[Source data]

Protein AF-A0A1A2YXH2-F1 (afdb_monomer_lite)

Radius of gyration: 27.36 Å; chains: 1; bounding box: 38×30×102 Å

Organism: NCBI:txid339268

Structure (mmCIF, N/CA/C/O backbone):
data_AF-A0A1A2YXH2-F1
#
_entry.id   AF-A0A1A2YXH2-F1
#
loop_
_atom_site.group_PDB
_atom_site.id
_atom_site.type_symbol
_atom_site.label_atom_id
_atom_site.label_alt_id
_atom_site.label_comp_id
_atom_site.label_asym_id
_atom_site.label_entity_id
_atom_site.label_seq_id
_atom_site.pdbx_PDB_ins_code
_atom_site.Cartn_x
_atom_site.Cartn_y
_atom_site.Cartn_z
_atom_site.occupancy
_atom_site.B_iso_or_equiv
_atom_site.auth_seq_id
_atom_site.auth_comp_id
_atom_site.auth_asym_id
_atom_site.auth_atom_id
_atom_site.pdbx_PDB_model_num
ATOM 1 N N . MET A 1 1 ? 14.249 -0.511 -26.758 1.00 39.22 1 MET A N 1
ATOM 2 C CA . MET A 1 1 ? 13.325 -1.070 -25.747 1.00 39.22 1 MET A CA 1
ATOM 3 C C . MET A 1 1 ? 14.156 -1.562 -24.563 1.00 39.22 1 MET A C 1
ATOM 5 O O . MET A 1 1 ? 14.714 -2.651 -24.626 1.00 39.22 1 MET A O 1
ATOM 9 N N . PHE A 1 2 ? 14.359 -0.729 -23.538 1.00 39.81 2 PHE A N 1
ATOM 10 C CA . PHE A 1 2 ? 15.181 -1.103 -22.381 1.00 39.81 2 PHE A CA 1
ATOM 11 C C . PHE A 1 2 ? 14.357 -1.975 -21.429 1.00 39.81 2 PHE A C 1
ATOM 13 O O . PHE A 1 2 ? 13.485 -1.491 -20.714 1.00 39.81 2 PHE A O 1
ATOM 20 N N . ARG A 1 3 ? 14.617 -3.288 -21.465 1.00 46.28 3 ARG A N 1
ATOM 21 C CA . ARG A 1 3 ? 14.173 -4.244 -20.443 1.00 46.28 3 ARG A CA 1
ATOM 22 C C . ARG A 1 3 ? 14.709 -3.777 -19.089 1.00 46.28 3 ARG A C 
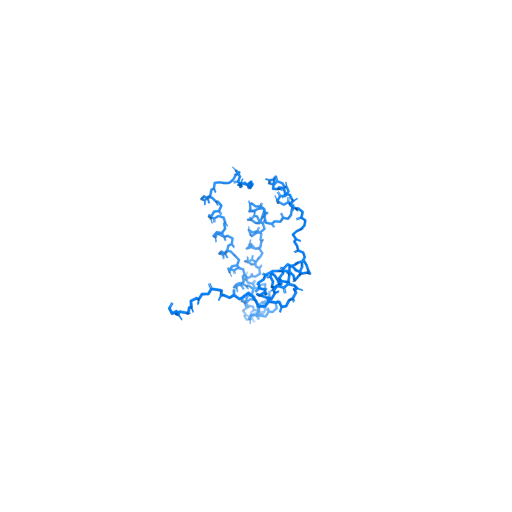1
ATOM 24 O O . ARG A 1 3 ? 15.878 -3.414 -18.995 1.00 46.28 3 ARG A O 1
ATOM 31 N N . GLN A 1 4 ? 13.869 -3.807 -18.057 1.00 54.81 4 GLN A N 1
ATOM 32 C CA . GLN A 1 4 ? 14.254 -3.561 -16.667 1.00 54.81 4 GLN A CA 1
ATOM 33 C C . GLN A 1 4 ? 15.335 -4.581 -16.253 1.00 54.81 4 GLN A C 1
ATOM 35 O O . GLN A 1 4 ? 15.025 -5.679 -15.811 1.00 54.81 4 GLN A O 1
ATOM 40 N N . TYR A 1 5 ? 16.613 -4.258 -16.467 1.00 52.88 5 TYR A N 1
ATOM 41 C CA . TYR A 1 5 ? 17.733 -5.201 -16.306 1.00 52.88 5 TYR A CA 1
ATOM 42 C C . TYR A 1 5 ? 18.092 -5.490 -14.842 1.00 52.88 5 TYR A C 1
ATOM 44 O O . TYR A 1 5 ? 18.886 -6.385 -14.568 1.00 52.88 5 TYR A O 1
ATOM 52 N N . TRP A 1 6 ? 17.547 -4.718 -13.902 1.00 62.91 6 TRP A N 1
ATOM 53 C CA . TRP A 1 6 ? 17.969 -4.736 -12.502 1.00 62.91 6 TRP A CA 1
ATOM 54 C C . TRP A 1 6 ? 17.101 -5.628 -11.603 1.00 62.91 6 TRP A C 1
ATOM 56 O O . TRP A 1 6 ? 17.501 -5.923 -10.477 1.00 62.91 6 TRP A O 1
ATOM 66 N N . ILE A 1 7 ? 15.951 -6.101 -12.094 1.00 67.25 7 ILE A N 1
ATOM 67 C CA . ILE A 1 7 ? 15.086 -7.040 -11.380 1.00 67.25 7 ILE A CA 1
ATOM 68 C C . ILE A 1 7 ? 14.833 -8.264 -12.267 1.00 67.25 7 ILE A C 1
ATOM 70 O O . ILE A 1 7 ? 14.568 -8.132 -13.461 1.00 67.25 7 ILE A O 1
ATOM 74 N N . SER A 1 8 ? 14.945 -9.472 -11.710 1.00 80.94 8 SER A N 1
ATOM 75 C CA . SER A 1 8 ? 14.610 -10.676 -12.475 1.00 80.94 8 SER A CA 1
ATOM 76 C C . SER A 1 8 ? 13.108 -10.684 -12.802 1.00 80.94 8 SER A C 1
ATOM 78 O O . SER A 1 8 ? 12.315 -10.216 -11.978 1.00 80.94 8 SER A O 1
ATOM 80 N N . PRO A 1 9 ? 12.682 -11.225 -13.961 1.00 80.69 9 PRO A N 1
ATOM 81 C CA . PRO A 1 9 ? 11.264 -11.299 -14.321 1.00 80.69 9 PRO A CA 1
ATOM 82 C C . PRO A 1 9 ? 10.394 -11.962 -13.244 1.00 80.69 9 PRO A C 1
ATOM 84 O O . PRO A 1 9 ? 9.301 -11.481 -12.951 1.00 80.69 9 PRO A O 1
ATOM 87 N N . ASP A 1 10 ? 10.909 -13.006 -12.593 1.00 85.06 10 ASP A N 1
ATOM 88 C CA . ASP A 1 10 ? 10.203 -13.702 -11.513 1.00 85.06 10 ASP A CA 1
ATOM 89 C C . ASP A 1 10 ? 10.026 -12.811 -10.281 1.00 85.06 10 ASP A C 1
ATOM 91 O O . ASP A 1 10 ? 8.941 -12.738 -9.705 1.00 85.06 10 ASP A O 1
ATOM 95 N N . ARG A 1 11 ? 11.071 -12.065 -9.899 1.00 83.19 11 ARG A N 1
ATOM 96 C CA . ARG A 1 11 ? 10.986 -11.115 -8.785 1.00 83.19 11 ARG A CA 1
ATOM 97 C C . ARG A 1 11 ? 10.041 -9.962 -9.112 1.00 83.19 11 ARG A C 1
ATOM 99 O O . ARG A 1 11 ? 9.280 -9.559 -8.240 1.00 83.19 11 ARG A O 1
ATOM 106 N N . HIS A 1 12 ? 10.061 -9.458 -10.347 1.00 86.56 12 HIS A N 1
ATOM 107 C CA . HIS A 1 12 ? 9.118 -8.433 -10.796 1.00 86.56 12 HIS A CA 1
ATOM 108 C C . HIS A 1 12 ? 7.677 -8.908 -10.626 1.00 86.56 12 HIS A C 1
ATOM 110 O O . HIS A 1 12 ? 6.872 -8.234 -9.989 1.00 86.56 12 HIS A O 1
ATOM 116 N N . ARG A 1 13 ? 7.373 -10.105 -11.140 1.00 89.06 13 ARG A N 1
ATOM 117 C CA . ARG A 1 13 ? 6.045 -10.707 -11.045 1.00 89.06 13 ARG A CA 1
ATOM 118 C C . ARG A 1 13 ? 5.585 -10.835 -9.590 1.00 89.06 13 ARG A C 1
ATOM 120 O O . ARG A 1 13 ? 4.479 -10.408 -9.281 1.00 89.06 13 ARG A O 1
ATOM 127 N N . LEU A 1 14 ? 6.433 -11.351 -8.700 1.00 92.75 14 LEU A N 1
ATOM 128 C CA . LEU A 1 14 ? 6.105 -11.493 -7.275 1.00 92.75 14 LEU A CA 1
ATOM 129 C C . LEU A 1 14 ? 5.812 -10.146 -6.597 1.00 92.75 14 LEU A C 1
ATOM 131 O O . LEU A 1 14 ? 4.905 -10.049 -5.771 1.00 92.75 14 LEU A O 1
ATOM 135 N N . LEU A 1 15 ? 6.566 -9.097 -6.938 1.00 91.06 15 LEU A N 1
ATOM 136 C CA . LEU A 1 15 ? 6.328 -7.756 -6.400 1.00 91.06 15 LEU A CA 1
ATOM 137 C C . LEU A 1 15 ? 5.019 -7.156 -6.919 1.00 91.06 15 LEU A C 1
ATOM 139 O O . LEU A 1 15 ? 4.295 -6.542 -6.139 1.00 91.06 15 LEU A O 1
ATOM 143 N N . VAL A 1 16 ? 4.695 -7.362 -8.198 1.00 92.56 16 VAL A N 1
ATOM 144 C CA . VAL A 1 16 ? 3.422 -6.925 -8.790 1.00 92.56 16 VAL A CA 1
ATOM 145 C C . VAL A 1 16 ? 2.241 -7.664 -8.155 1.00 92.56 16 VAL A C 1
ATOM 147 O O . VAL A 1 16 ? 1.284 -7.020 -7.736 1.00 92.56 16 VAL A O 1
ATOM 150 N N . GLU A 1 17 ? 2.319 -8.989 -8.010 1.00 95.75 17 GLU A N 1
ATOM 151 C CA . GLU A 1 17 ? 1.279 -9.790 -7.347 1.00 95.75 17 GLU A CA 1
ATOM 152 C C . GLU A 1 17 ? 1.036 -9.310 -5.909 1.00 95.75 17 GLU A C 1
ATOM 154 O O . GLU A 1 17 ? -0.106 -9.065 -5.512 1.00 95.75 17 GLU A O 1
ATOM 159 N N . ARG A 1 18 ? 2.113 -9.093 -5.140 1.00 95.88 18 ARG A N 1
ATOM 160 C CA . ARG A 1 18 ? 2.019 -8.551 -3.778 1.00 95.88 1
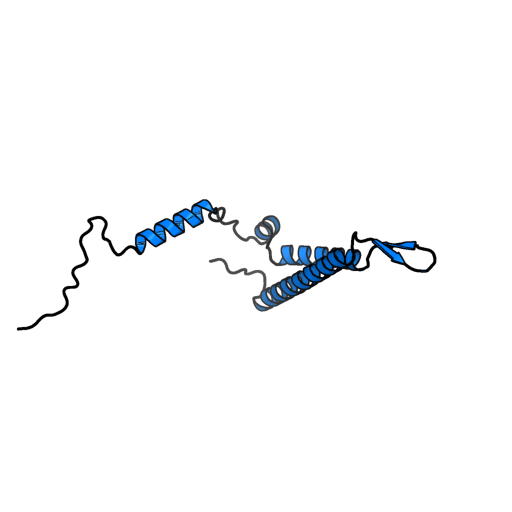8 ARG A CA 1
ATOM 161 C C . ARG A 1 18 ? 1.426 -7.144 -3.765 1.00 95.88 18 ARG A C 1
ATOM 163 O O . ARG A 1 18 ? 0.618 -6.849 -2.889 1.00 95.88 18 ARG A O 1
ATOM 170 N N . TYR A 1 19 ? 1.808 -6.285 -4.711 1.00 95.62 19 TYR A N 1
ATOM 171 C CA . TYR A 1 19 ? 1.271 -4.929 -4.818 1.00 95.62 19 TYR A CA 1
ATOM 172 C C . TYR A 1 19 ? -0.246 -4.947 -5.017 1.00 95.62 19 TYR A C 1
ATOM 174 O O . TYR A 1 19 ? -0.956 -4.287 -4.262 1.00 95.62 19 TYR A O 1
ATOM 182 N N . CYS A 1 20 ? -0.741 -5.741 -5.971 1.00 96.00 20 CYS A N 1
ATOM 183 C CA . CYS A 1 20 ? -2.174 -5.896 -6.224 1.00 96.00 20 CYS A CA 1
ATOM 184 C C . CYS A 1 20 ? -2.913 -6.388 -4.973 1.00 96.00 20 CYS A C 1
ATOM 186 O O . CYS A 1 20 ? -3.852 -5.736 -4.527 1.00 96.00 20 CYS A O 1
ATOM 188 N N . MET A 1 21 ? -2.418 -7.458 -4.343 1.00 97.69 21 MET A N 1
ATOM 189 C CA . MET A 1 21 ? -3.016 -8.019 -3.129 1.00 97.69 21 MET A CA 1
ATOM 190 C C . MET A 1 21 ? -3.113 -6.990 -1.993 1.00 97.69 21 MET A C 1
ATOM 192 O O . MET A 1 21 ? -4.162 -6.843 -1.370 1.00 97.69 21 MET A O 1
ATOM 196 N N . LEU A 1 22 ? -2.035 -6.251 -1.712 1.00 97.31 22 LEU A N 1
ATOM 197 C CA . LEU A 1 22 ? -2.054 -5.227 -0.662 1.00 97.31 22 LEU A CA 1
ATOM 198 C C . LEU A 1 22 ? -2.992 -4.065 -1.007 1.00 97.31 22 LEU A C 1
ATOM 200 O O . LEU A 1 22 ? -3.530 -3.421 -0.103 1.00 97.31 22 LEU A O 1
ATOM 204 N N . ARG A 1 23 ? -3.192 -3.778 -2.298 1.00 96.38 23 ARG A N 1
ATOM 205 C CA . ARG A 1 23 ? -4.097 -2.717 -2.740 1.00 96.38 23 ARG A CA 1
ATOM 206 C C . ARG A 1 23 ? -5.558 -3.093 -2.543 1.00 96.38 23 ARG A C 1
ATOM 208 O O . ARG A 1 23 ? -6.314 -2.246 -2.067 1.00 96.38 23 ARG A O 1
ATOM 215 N N . ASP A 1 24 ? -5.903 -4.350 -2.799 1.00 97.56 24 ASP A N 1
ATOM 216 C CA . ASP A 1 24 ? -7.227 -4.902 -2.510 1.00 97.56 24 ASP A CA 1
ATOM 217 C C . ASP A 1 24 ? -7.508 -4.889 -0.999 1.00 97.56 24 ASP A C 1
ATOM 219 O O . ASP A 1 24 ? -8.514 -4.330 -0.562 1.00 97.56 24 ASP A O 1
ATOM 223 N N . LEU A 1 25 ? -6.562 -5.363 -0.177 1.00 96.50 25 LEU A N 1
ATOM 224 C CA . LEU A 1 25 ? -6.688 -5.332 1.289 1.00 96.50 25 LEU A CA 1
ATOM 225 C C . LEU A 1 25 ? -6.871 -3.909 1.836 1.00 96.50 25 LEU A C 1
ATOM 227 O O . LEU A 1 25 ? -7.676 -3.670 2.737 1.00 96.50 25 LEU A O 1
ATOM 231 N N . LEU A 1 26 ? -6.150 -2.933 1.278 1.00 96.38 26 LEU A N 1
ATOM 232 C CA . LEU A 1 26 ? -6.307 -1.538 1.679 1.00 96.38 26 LEU A CA 1
ATOM 233 C C . LEU A 1 26 ? -7.695 -0.994 1.306 1.00 96.38 26 LEU A C 1
ATOM 235 O O . LEU A 1 26 ? -8.287 -0.233 2.079 1.00 96.38 26 LEU A O 1
ATOM 239 N N . ALA A 1 27 ? -8.212 -1.359 0.131 1.00 95.38 27 ALA A N 1
ATOM 240 C CA . ALA A 1 27 ? -9.549 -0.969 -0.299 1.00 95.38 27 ALA A CA 1
ATOM 241 C C . ALA A 1 27 ? -10.624 -1.542 0.639 1.00 95.38 27 ALA A C 1
ATOM 243 O O . ALA A 1 27 ? -11.543 -0.811 1.032 1.00 95.38 27 ALA A O 1
ATOM 244 N N . ASP A 1 28 ? -10.462 -2.795 1.064 1.00 94.38 28 ASP A N 1
ATOM 245 C CA . ASP A 1 28 ? -11.343 -3.457 2.026 1.00 94.38 28 ASP A CA 1
ATOM 246 C C . ASP A 1 28 ? -11.308 -2.780 3.402 1.00 94.38 28 ASP A C 1
ATOM 248 O O . ASP A 1 28 ? -12.365 -2.453 3.952 1.00 94.38 28 ASP A O 1
ATOM 252 N N . ALA A 1 29 ? -10.120 -2.455 3.919 1.00 92.06 29 ALA A N 1
ATOM 253 C CA . ALA A 1 29 ? -9.972 -1.744 5.192 1.00 92.06 29 ALA A CA 1
ATOM 254 C C . ALA A 1 29 ? -10.612 -0.338 5.152 1.00 92.06 29 ALA A C 1
ATOM 256 O O . ALA A 1 29 ? -11.281 0.099 6.095 1.00 92.06 29 ALA A O 1
ATOM 257 N N . HIS A 1 30 ? -10.490 0.375 4.026 1.00 93.06 30 HIS A N 1
ATOM 258 C CA . HIS A 1 30 ? -11.202 1.640 3.818 1.00 93.06 30 HIS A CA 1
ATOM 259 C C . HIS A 1 30 ? -12.721 1.461 3.704 1.00 93.06 30 HIS A C 1
ATOM 261 O O . HIS A 1 30 ? -13.481 2.337 4.131 1.00 93.06 30 HIS A O 1
ATOM 267 N N . ALA A 1 31 ? -13.194 0.368 3.103 1.00 91.69 31 ALA A N 1
ATOM 268 C CA . ALA A 1 31 ? -14.617 0.052 3.050 1.00 91.69 31 ALA A CA 1
ATOM 269 C C . ALA A 1 31 ? -15.177 -0.247 4.449 1.00 91.69 31 ALA A C 1
ATOM 271 O O . ALA A 1 31 ? -16.284 0.190 4.764 1.00 91.69 31 ALA A O 1
ATOM 272 N N . GLU A 1 32 ? -14.408 -0.921 5.305 1.00 87.94 32 GLU A N 1
ATOM 273 C CA . GLU A 1 32 ? -14.777 -1.171 6.698 1.00 87.94 32 GLU A CA 1
ATOM 274 C C . GLU A 1 32 ? -14.952 0.129 7.487 1.00 87.94 32 GLU A C 1
ATOM 276 O O . GLU A 1 32 ? -16.007 0.328 8.089 1.00 87.94 32 GLU A O 1
ATOM 281 N N . LEU A 1 33 ? -14.000 1.066 7.399 1.00 88.44 33 LEU A N 1
ATOM 282 C CA . LEU A 1 33 ? -14.145 2.382 8.032 1.00 88.44 33 LEU A CA 1
ATOM 283 C C . LEU A 1 33 ? -15.380 3.137 7.538 1.00 88.44 33 LEU A C 1
ATOM 285 O O . LEU A 1 33 ? -16.120 3.699 8.341 1.00 88.44 33 LEU A O 1
ATOM 289 N N . ARG A 1 34 ? -15.646 3.122 6.226 1.00 87.31 34 ARG A N 1
ATOM 290 C CA . ARG A 1 34 ? -16.841 3.777 5.668 1.00 87.31 34 ARG A CA 1
ATOM 291 C C . ARG A 1 34 ? -18.140 3.197 6.227 1.00 87.31 34 ARG A C 1
ATOM 293 O O . ARG A 1 34 ? -19.084 3.954 6.433 1.00 87.31 34 ARG A O 1
ATOM 300 N N . ARG A 1 35 ? -18.190 1.886 6.493 1.00 84.31 35 ARG A N 1
ATOM 301 C CA . ARG A 1 35 ? -19.338 1.233 7.146 1.00 84.31 35 ARG A CA 1
ATOM 302 C C . ARG A 1 35 ? -19.405 1.535 8.647 1.00 84.31 35 ARG A C 1
ATOM 304 O O . ARG A 1 35 ? -20.496 1.728 9.171 1.00 84.31 35 ARG A O 1
ATOM 311 N N . GLY A 1 36 ? -18.258 1.560 9.327 1.00 75.31 36 GLY A N 1
ATOM 312 C CA . GLY A 1 36 ? -18.140 1.721 10.781 1.00 75.31 36 GLY A CA 1
ATOM 313 C C . GLY A 1 36 ? -18.231 3.163 11.297 1.00 75.31 36 GLY A C 1
ATOM 314 O O . GLY A 1 36 ? -18.386 3.367 12.500 1.00 75.31 36 GLY A O 1
ATOM 315 N N . GLY A 1 37 ? -18.160 4.167 10.419 1.00 74.62 37 GLY A N 1
ATOM 316 C CA . GLY A 1 37 ? -18.262 5.583 10.780 1.00 74.62 37 GLY A CA 1
ATOM 317 C C . GLY A 1 37 ? -16.896 6.275 10.953 1.00 74.62 37 GLY A C 1
ATOM 318 O O . GLY A 1 37 ? -15.914 5.856 10.347 1.00 74.62 37 GLY A O 1
ATOM 319 N N . PRO A 1 38 ? -16.796 7.369 11.735 1.00 69.56 38 PRO A N 1
ATOM 320 C CA . PRO A 1 38 ? -15.689 8.344 11.687 1.00 69.56 38 PRO A CA 1
ATOM 321 C C . PRO A 1 38 ? -14.329 7.870 12.260 1.00 69.56 38 PRO A C 1
ATOM 323 O O . PRO A 1 38 ? -13.560 8.671 12.783 1.00 69.56 38 PRO A O 1
ATOM 326 N N . GLY A 1 39 ? -14.002 6.576 12.187 1.00 71.88 39 GLY A N 1
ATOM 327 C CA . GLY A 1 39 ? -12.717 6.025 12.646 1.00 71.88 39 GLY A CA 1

■ **Task description**: Transcribe the records above exactly, beginning at the line that contains "ATOM 258 C CA" and ending with the line that contains "ATOM 282 C CA", both included, and nothing else.

■ **Solution to this task**:
ATOM 258 C CA . HIS A 1 30 ? -11.202 1.640 3.818 1.00 93.06 30 HIS A CA 1
ATOM 259 C C . HIS A 1 30 ? -12.721 1.461 3.704 1.00 93.06 30 HIS A C 1
ATOM 261 O O . HIS A 1 30 ? -13.481 2.337 4.131 1.00 93.06 30 HIS A O 1
ATOM 267 N N . ALA A 1 31 ? -13.194 0.368 3.103 1.00 91.69 31 ALA A N 1
ATOM 268 C CA . ALA A 1 31 ? -14.617 0.052 3.050 1.00 91.69 31 ALA A CA 1
ATOM 269 C C . ALA A 1 31 ? -15.177 -0.247 4.449 1.00 91.69 31 ALA A C 1
ATOM 271 O O . ALA A 1 31 ? -16.284 0.190 4.764 1.00 91.69 31 ALA A O 1
ATOM 272 N N . GLU A 1 32 ? -14.408 -0.921 5.305 1.00 87.94 32 GLU A N 1
ATOM 273 C CA . GLU A 1 32 ? -14.777 -1.171 6.698 1.00 87.94 32 GLU A CA 1
ATOM 274 C C . GLU A 1 32 ? -14.952 0.129 7.487 1.00 87.94 32 GLU A C 1
ATOM 276 O O . GLU A 1 32 ? -16.007 0.328 8.089 1.00 87.94 32 GLU A O 1
ATOM 281 N N . LEU A 1 33 ? -14.000 1.066 7.399 1.00 88.44 33 LEU A N 1
ATOM 282 C CA . LEU A 1 33 ? -14.145 2.382 8.032 1.00 88.44 33 LEU A CA 1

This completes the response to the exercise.